When legendary game designer Richard Garriott heads off to the International Space Station this October, he’ll be toting along the dramatically-named Immortality Drive, which will be crammed with all sorts of digital information, including the character data from everyone who’s ever played Tabula Rasa, private messages from the TR community, and the results from a poll about mankind’s greatest achievements. It’s a blatant, if incredibly creative, plea to generate interest for his sci-fi themed MMOG Tabula Rasa, which has received a fairly lukewarm reception from the greater gaming audience. Silly? Of course it is, but you must admit, it’s certainly more attention-getting than giving away hoodies emblazoned with the game logo.

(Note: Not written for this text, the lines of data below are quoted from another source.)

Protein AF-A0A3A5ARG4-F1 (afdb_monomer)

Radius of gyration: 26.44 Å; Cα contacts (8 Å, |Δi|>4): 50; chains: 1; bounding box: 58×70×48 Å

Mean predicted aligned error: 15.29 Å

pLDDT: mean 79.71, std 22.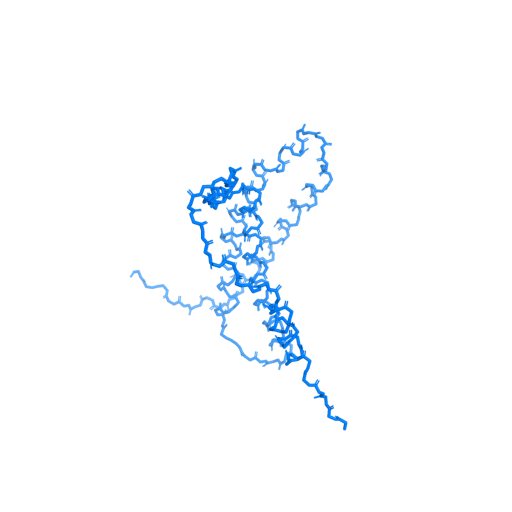42, range [33.16, 98.81]

Foldseek 3Di:
DDDDDPPVVVVVVVVVVPPDDDDDPDDDDDDDPPPDPPPPPPDDQDPVNVLVVLVVLVVVLVVLVVVVVVCVVVVHDDDLCSLQVSLVCCVVSVQVPSVVCCVPPPLVVCVVVVHCVVVSVVVVVVSVVSNVVSVVSNPPPPPPDDDDD

Solvent-accessible surface area (backbone atoms only — not comparable to full-atom values): 9416 Å² total; per-residue (Å²): 136,83,85,74,70,73,68,64,60,57,59,52,50,60,62,64,71,70,75,81,83,79,88,84,86,84,79,81,98,79,87,73,97,72,83,66,84,70,75,75,68,79,69,82,80,45,73,68,56,50,56,53,52,54,49,52,51,55,55,56,46,50,53,49,53,53,54,49,50,56,30,55,76,70,71,49,86,76,66,68,61,72,59,50,54,51,45,50,45,43,49,56,52,42,50,70,40,50,50,42,50,38,64,72,63,49,46,54,54,32,49,76,69,72,41,66,47,71,55,49,57,49,50,55,52,47,52,55,50,50,50,56,52,45,52,55,63,68,69,52,92,74,88,84,72,87,85,74,137

Sequence (149 aa):
MKISDSAATRRNFLIKSGSFVGLAALGGPALLPGCRPQAEKAGEVTATEDLMREHGVLQRLLLIFEDLEGKLNQGTKFAPELLVDPAYLIRTFIQDYHEKLEEDYVFPRFEKAGKLTGLVQVLRRQHEAGRKMIDFLQISPGSNGSGKP

Nearest PDB structures (foldseek):
  6znl-assembly1_n  TM=3.126E-01  e=9.753E+00  Sus scrofa
  5i7d-assembly1_A  TM=2.012E-01  e=7.291E+00  Homo sapiens

Structure (mmCIF, N/CA/C/O backbone):
data_AF-A0A3A5ARG4-F1
#
_entry.id   AF-A0A3A5ARG4-F1
#
loop_
_atom_site.group_PDB
_atom_site.id
_atom_site.type_symbol
_atom_site.label_atom_id
_atom_site.label_alt_id
_atom_site.label_comp_id
_atom_site.label_asym_id
_atom_site.label_entity_id
_atom_site.label_seq_id
_atom_site.pdbx_PDB_ins_code
_atom_site.Cartn_x
_atom_site.Cartn_y
_atom_site.Cartn_z
_atom_site.occupancy
_atom_site.B_iso_or_equiv
_atom_site.auth_seq_id
_atom_site.auth_comp_id
_atom_site.auth_asym_id
_atom_site.auth_atom_id
_atom_site.pdbx_PDB_model_num
ATOM 1 N N . MET A 1 1 ? -20.831 -39.184 19.133 1.00 40.12 1 MET A N 1
ATOM 2 C CA . MET A 1 1 ? -19.858 -39.550 18.082 1.00 40.12 1 MET A CA 1
ATOM 3 C C . MET A 1 1 ? -18.556 -38.827 18.402 1.00 40.12 1 MET A C 1
ATOM 5 O O . MET A 1 1 ? -18.534 -37.607 18.358 1.00 40.12 1 MET A O 1
ATOM 9 N N . LYS A 1 2 ? -17.544 -39.546 18.905 1.00 38.50 2 LYS A N 1
ATOM 10 C CA . LYS A 1 2 ? -16.273 -38.959 19.366 1.00 38.50 2 LYS A CA 1
ATOM 11 C C . LYS A 1 2 ? -15.363 -38.738 18.156 1.00 38.50 2 LYS A C 1
ATOM 13 O O . LYS A 1 2 ? -15.089 -39.695 17.437 1.00 38.50 2 LYS A O 1
ATOM 18 N N . ILE A 1 3 ? -14.917 -37.504 17.934 1.00 44.31 3 ILE A N 1
ATOM 19 C CA . ILE A 1 3 ? -13.908 -37.194 16.916 1.00 44.31 3 ILE A CA 1
ATOM 20 C C . ILE A 1 3 ? -12.563 -37.677 17.463 1.00 44.31 3 ILE A C 1
ATOM 22 O O . ILE A 1 3 ? -12.091 -37.192 18.487 1.00 44.31 3 ILE A O 1
ATOM 26 N N . SER A 1 4 ? -12.019 -38.713 16.827 1.00 48.66 4 SER A N 1
ATOM 27 C CA . SER A 1 4 ? -10.721 -39.292 17.162 1.00 48.66 4 SER A CA 1
ATOM 28 C C . SER A 1 4 ? -9.586 -38.430 16.606 1.00 48.66 4 SER A C 1
ATOM 30 O O . SER A 1 4 ? -9.681 -37.835 15.532 1.00 48.66 4 SER A O 1
ATOM 32 N N . ASP A 1 5 ? -8.524 -38.369 17.394 1.00 55.12 5 ASP A N 1
ATOM 33 C CA . ASP A 1 5 ? -7.408 -37.437 17.366 1.00 55.12 5 ASP A CA 1
ATOM 34 C C . ASP A 1 5 ? -6.474 -37.662 16.153 1.00 55.12 5 ASP A C 1
ATOM 36 O O . ASP A 1 5 ? -5.590 -38.526 16.136 1.00 55.12 5 ASP A O 1
ATOM 40 N N . SER A 1 6 ? -6.671 -36.883 15.085 1.00 57.44 6 SER A N 1
ATOM 41 C CA . SER A 1 6 ? -5.902 -36.977 13.829 1.00 57.44 6 SER A CA 1
ATOM 42 C C . SER A 1 6 ? -4.439 -36.496 13.961 1.00 57.44 6 SER A C 1
ATOM 44 O O . SER A 1 6 ? -3.599 -36.764 13.094 1.00 57.44 6 SER A O 1
ATOM 46 N N . ALA A 1 7 ? -4.094 -35.798 15.048 1.00 52.66 7 ALA A N 1
ATOM 47 C CA . ALA A 1 7 ? -2.738 -35.307 15.302 1.00 52.66 7 ALA A CA 1
ATOM 48 C C . ALA A 1 7 ? -1.809 -36.400 15.871 1.00 52.66 7 ALA A C 1
ATOM 50 O O . ALA A 1 7 ? -0.639 -36.481 15.487 1.00 52.66 7 ALA A O 1
ATOM 51 N N . ALA A 1 8 ? -2.336 -37.294 16.716 1.00 54.31 8 ALA A N 1
ATOM 52 C CA . ALA A 1 8 ? -1.569 -38.382 17.330 1.00 54.31 8 ALA A CA 1
ATOM 53 C C . ALA A 1 8 ? -1.117 -39.442 16.306 1.00 54.31 8 ALA A C 1
ATOM 55 O O . ALA A 1 8 ? -0.016 -39.988 16.399 1.00 54.31 8 ALA A O 1
ATOM 56 N N . THR A 1 9 ? -1.931 -39.681 15.275 1.00 61.66 9 THR A N 1
ATOM 57 C CA . THR A 1 9 ? -1.684 -40.716 14.255 1.00 61.66 9 THR A CA 1
ATOM 58 C C . THR A 1 9 ? -0.527 -40.351 13.312 1.00 61.66 9 THR A C 1
ATOM 60 O O . THR A 1 9 ? 0.252 -41.217 12.917 1.00 61.66 9 THR A O 1
ATOM 63 N N . ARG A 1 10 ? -0.347 -39.058 13.005 1.00 62.28 10 ARG A N 1
ATOM 64 C CA . ARG A 1 10 ? 0.712 -38.574 12.098 1.00 62.28 10 ARG A CA 1
ATOM 65 C C . ARG A 1 10 ? 2.103 -38.577 12.735 1.00 62.28 10 ARG A C 1
ATOM 67 O O . ARG A 1 10 ? 3.063 -38.991 12.091 1.00 62.28 10 ARG A O 1
ATOM 74 N N . ARG A 1 11 ? 2.214 -38.196 14.014 1.00 59.72 11 ARG A N 1
ATOM 75 C CA . ARG A 1 11 ? 3.483 -38.270 14.767 1.00 59.72 11 ARG A CA 1
ATOM 76 C C . ARG A 1 11 ? 3.973 -39.707 14.941 1.00 59.72 11 ARG A C 1
ATOM 78 O O . ARG A 1 11 ? 5.167 -39.960 14.828 1.00 59.72 11 ARG A O 1
ATOM 85 N N . ASN A 1 12 ? 3.059 -40.654 15.147 1.00 56.56 12 ASN A N 1
ATOM 86 C CA . ASN A 1 12 ? 3.428 -42.056 15.342 1.00 56.56 12 ASN A CA 1
ATOM 87 C C . ASN A 1 12 ? 3.890 -42.749 14.046 1.00 56.56 12 ASN A C 1
ATOM 89 O O . ASN A 1 12 ? 4.658 -43.705 14.109 1.00 56.56 12 ASN A O 1
ATOM 93 N N . PHE A 1 13 ? 3.456 -42.265 12.876 1.00 59.94 13 PHE A N 1
ATOM 94 C CA . PHE A 1 13 ? 3.911 -42.777 11.581 1.00 59.94 13 PHE A CA 1
ATOM 95 C C . PHE A 1 13 ? 5.384 -42.436 11.321 1.00 59.94 13 PHE A C 1
ATOM 97 O O . PHE A 1 13 ? 6.140 -43.325 10.952 1.00 59.94 13 PHE A O 1
ATOM 104 N N . LEU A 1 14 ? 5.812 -41.200 11.614 1.00 60.28 14 LEU A N 1
ATOM 105 C CA . LEU A 1 14 ? 7.210 -40.763 11.458 1.00 60.28 14 LEU A CA 1
ATOM 106 C C . LEU A 1 14 ? 8.171 -41.452 12.439 1.00 60.28 14 LEU A C 1
ATOM 108 O O . LEU A 1 14 ? 9.315 -41.729 12.094 1.00 60.28 14 LEU A O 1
ATOM 112 N N . ILE A 1 15 ? 7.702 -41.772 13.648 1.00 57.72 15 ILE A N 1
ATOM 113 C CA . ILE A 1 15 ? 8.504 -42.510 14.634 1.00 57.72 15 ILE A CA 1
ATOM 114 C C . ILE A 1 15 ? 8.635 -43.991 14.238 1.00 57.72 15 ILE A C 1
ATOM 116 O O . ILE A 1 15 ? 9.689 -44.589 14.439 1.00 57.72 15 ILE A O 1
ATOM 120 N N . LYS A 1 16 ? 7.600 -44.585 13.626 1.00 52.56 16 LYS A N 1
ATOM 121 C CA . LYS A 1 16 ? 7.622 -45.993 13.195 1.00 52.56 16 LYS A CA 1
ATOM 122 C C . LYS A 1 16 ? 8.332 -46.233 11.860 1.00 52.56 16 LYS A C 1
ATOM 124 O O . LYS A 1 16 ? 8.833 -47.333 11.659 1.00 52.56 16 LYS A O 1
ATOM 129 N N . SER A 1 17 ? 8.418 -45.244 10.970 1.00 51.88 17 SER A N 1
ATOM 130 C CA . SER A 1 17 ? 9.178 -45.358 9.714 1.00 51.88 17 SER A CA 1
ATOM 131 C C . SER A 1 17 ? 10.675 -45.046 9.863 1.00 51.88 17 SER A C 1
ATOM 133 O O . SER A 1 17 ? 11.446 -45.346 8.958 1.00 51.88 17 SER A O 1
ATOM 135 N N . GLY A 1 18 ? 11.108 -44.511 11.011 1.00 51.50 18 GLY A N 1
ATOM 136 C CA . GLY A 1 18 ? 12.509 -44.171 11.296 1.00 51.50 18 GLY A CA 1
ATOM 137 C C . GLY A 1 18 ? 13.363 -45.288 11.912 1.00 51.50 18 GLY A C 1
ATOM 138 O O . GLY A 1 18 ? 14.484 -45.021 12.331 1.00 51.50 18 GLY A O 1
ATOM 139 N N . SER A 1 19 ? 12.864 -46.524 12.009 1.00 53.44 19 SER A N 1
ATOM 140 C CA . SER A 1 19 ? 13.589 -47.649 12.625 1.00 53.44 19 SER A CA 1
ATOM 141 C C . SER A 1 19 ? 13.842 -48.782 11.633 1.00 53.44 19 SER A C 1
ATOM 143 O O . SER A 1 19 ? 13.309 -49.869 11.800 1.00 53.44 19 SER A O 1
ATOM 145 N N . PHE A 1 20 ? 14.650 -48.530 10.599 1.00 51.03 20 PHE A N 1
ATOM 146 C CA . PHE A 1 20 ? 15.363 -49.569 9.842 1.00 51.03 20 PHE A CA 1
ATOM 147 C C . PHE A 1 20 ? 16.548 -48.954 9.074 1.00 51.03 20 PHE A C 1
ATOM 149 O O . PHE A 1 20 ? 16.446 -48.722 7.881 1.00 51.03 20 PHE A O 1
ATOM 156 N N . VAL A 1 21 ? 17.667 -48.688 9.760 1.00 50.19 21 VAL A N 1
ATOM 157 C CA . VAL A 1 21 ? 19.022 -49.103 9.330 1.00 50.19 21 VAL A CA 1
ATOM 158 C C . VAL A 1 21 ? 19.854 -49.260 10.602 1.00 50.19 21 VAL A C 1
ATOM 160 O O . VAL A 1 21 ? 20.217 -48.289 11.263 1.00 50.19 21 VAL A O 1
ATOM 163 N N . GLY A 1 22 ? 20.093 -50.515 10.973 1.00 44.12 22 GLY A N 1
ATOM 164 C CA . GLY A 1 22 ? 20.964 -50.889 12.074 1.00 44.12 22 GLY A CA 1
ATOM 165 C C . GLY A 1 22 ? 22.445 -50.812 11.697 1.00 44.12 22 GLY A C 1
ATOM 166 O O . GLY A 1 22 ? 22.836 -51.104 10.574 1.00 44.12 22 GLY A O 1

The Immortality Drive will also contain the digitized DNA of the “brightest, most talented minds today,” which, thanks to what I can only conclude was some sort of enormous clerical error, includes me. The idea is that should aliens wipe out the human race – not coincidentally, an event that serves as the backbone for Tabula Rasa‘s story – we will be able to rebuild humanity from the genetic information stored on the Drive. I’m not sure that using my personal building blocks as the foundation for a new civilization is in humankind’s best interests, but I am stoked, nonetheless. I, or at least a small part of me, is going to fulfill my lifelong dream of travelling to the stars, of being somewhere other than the Earth.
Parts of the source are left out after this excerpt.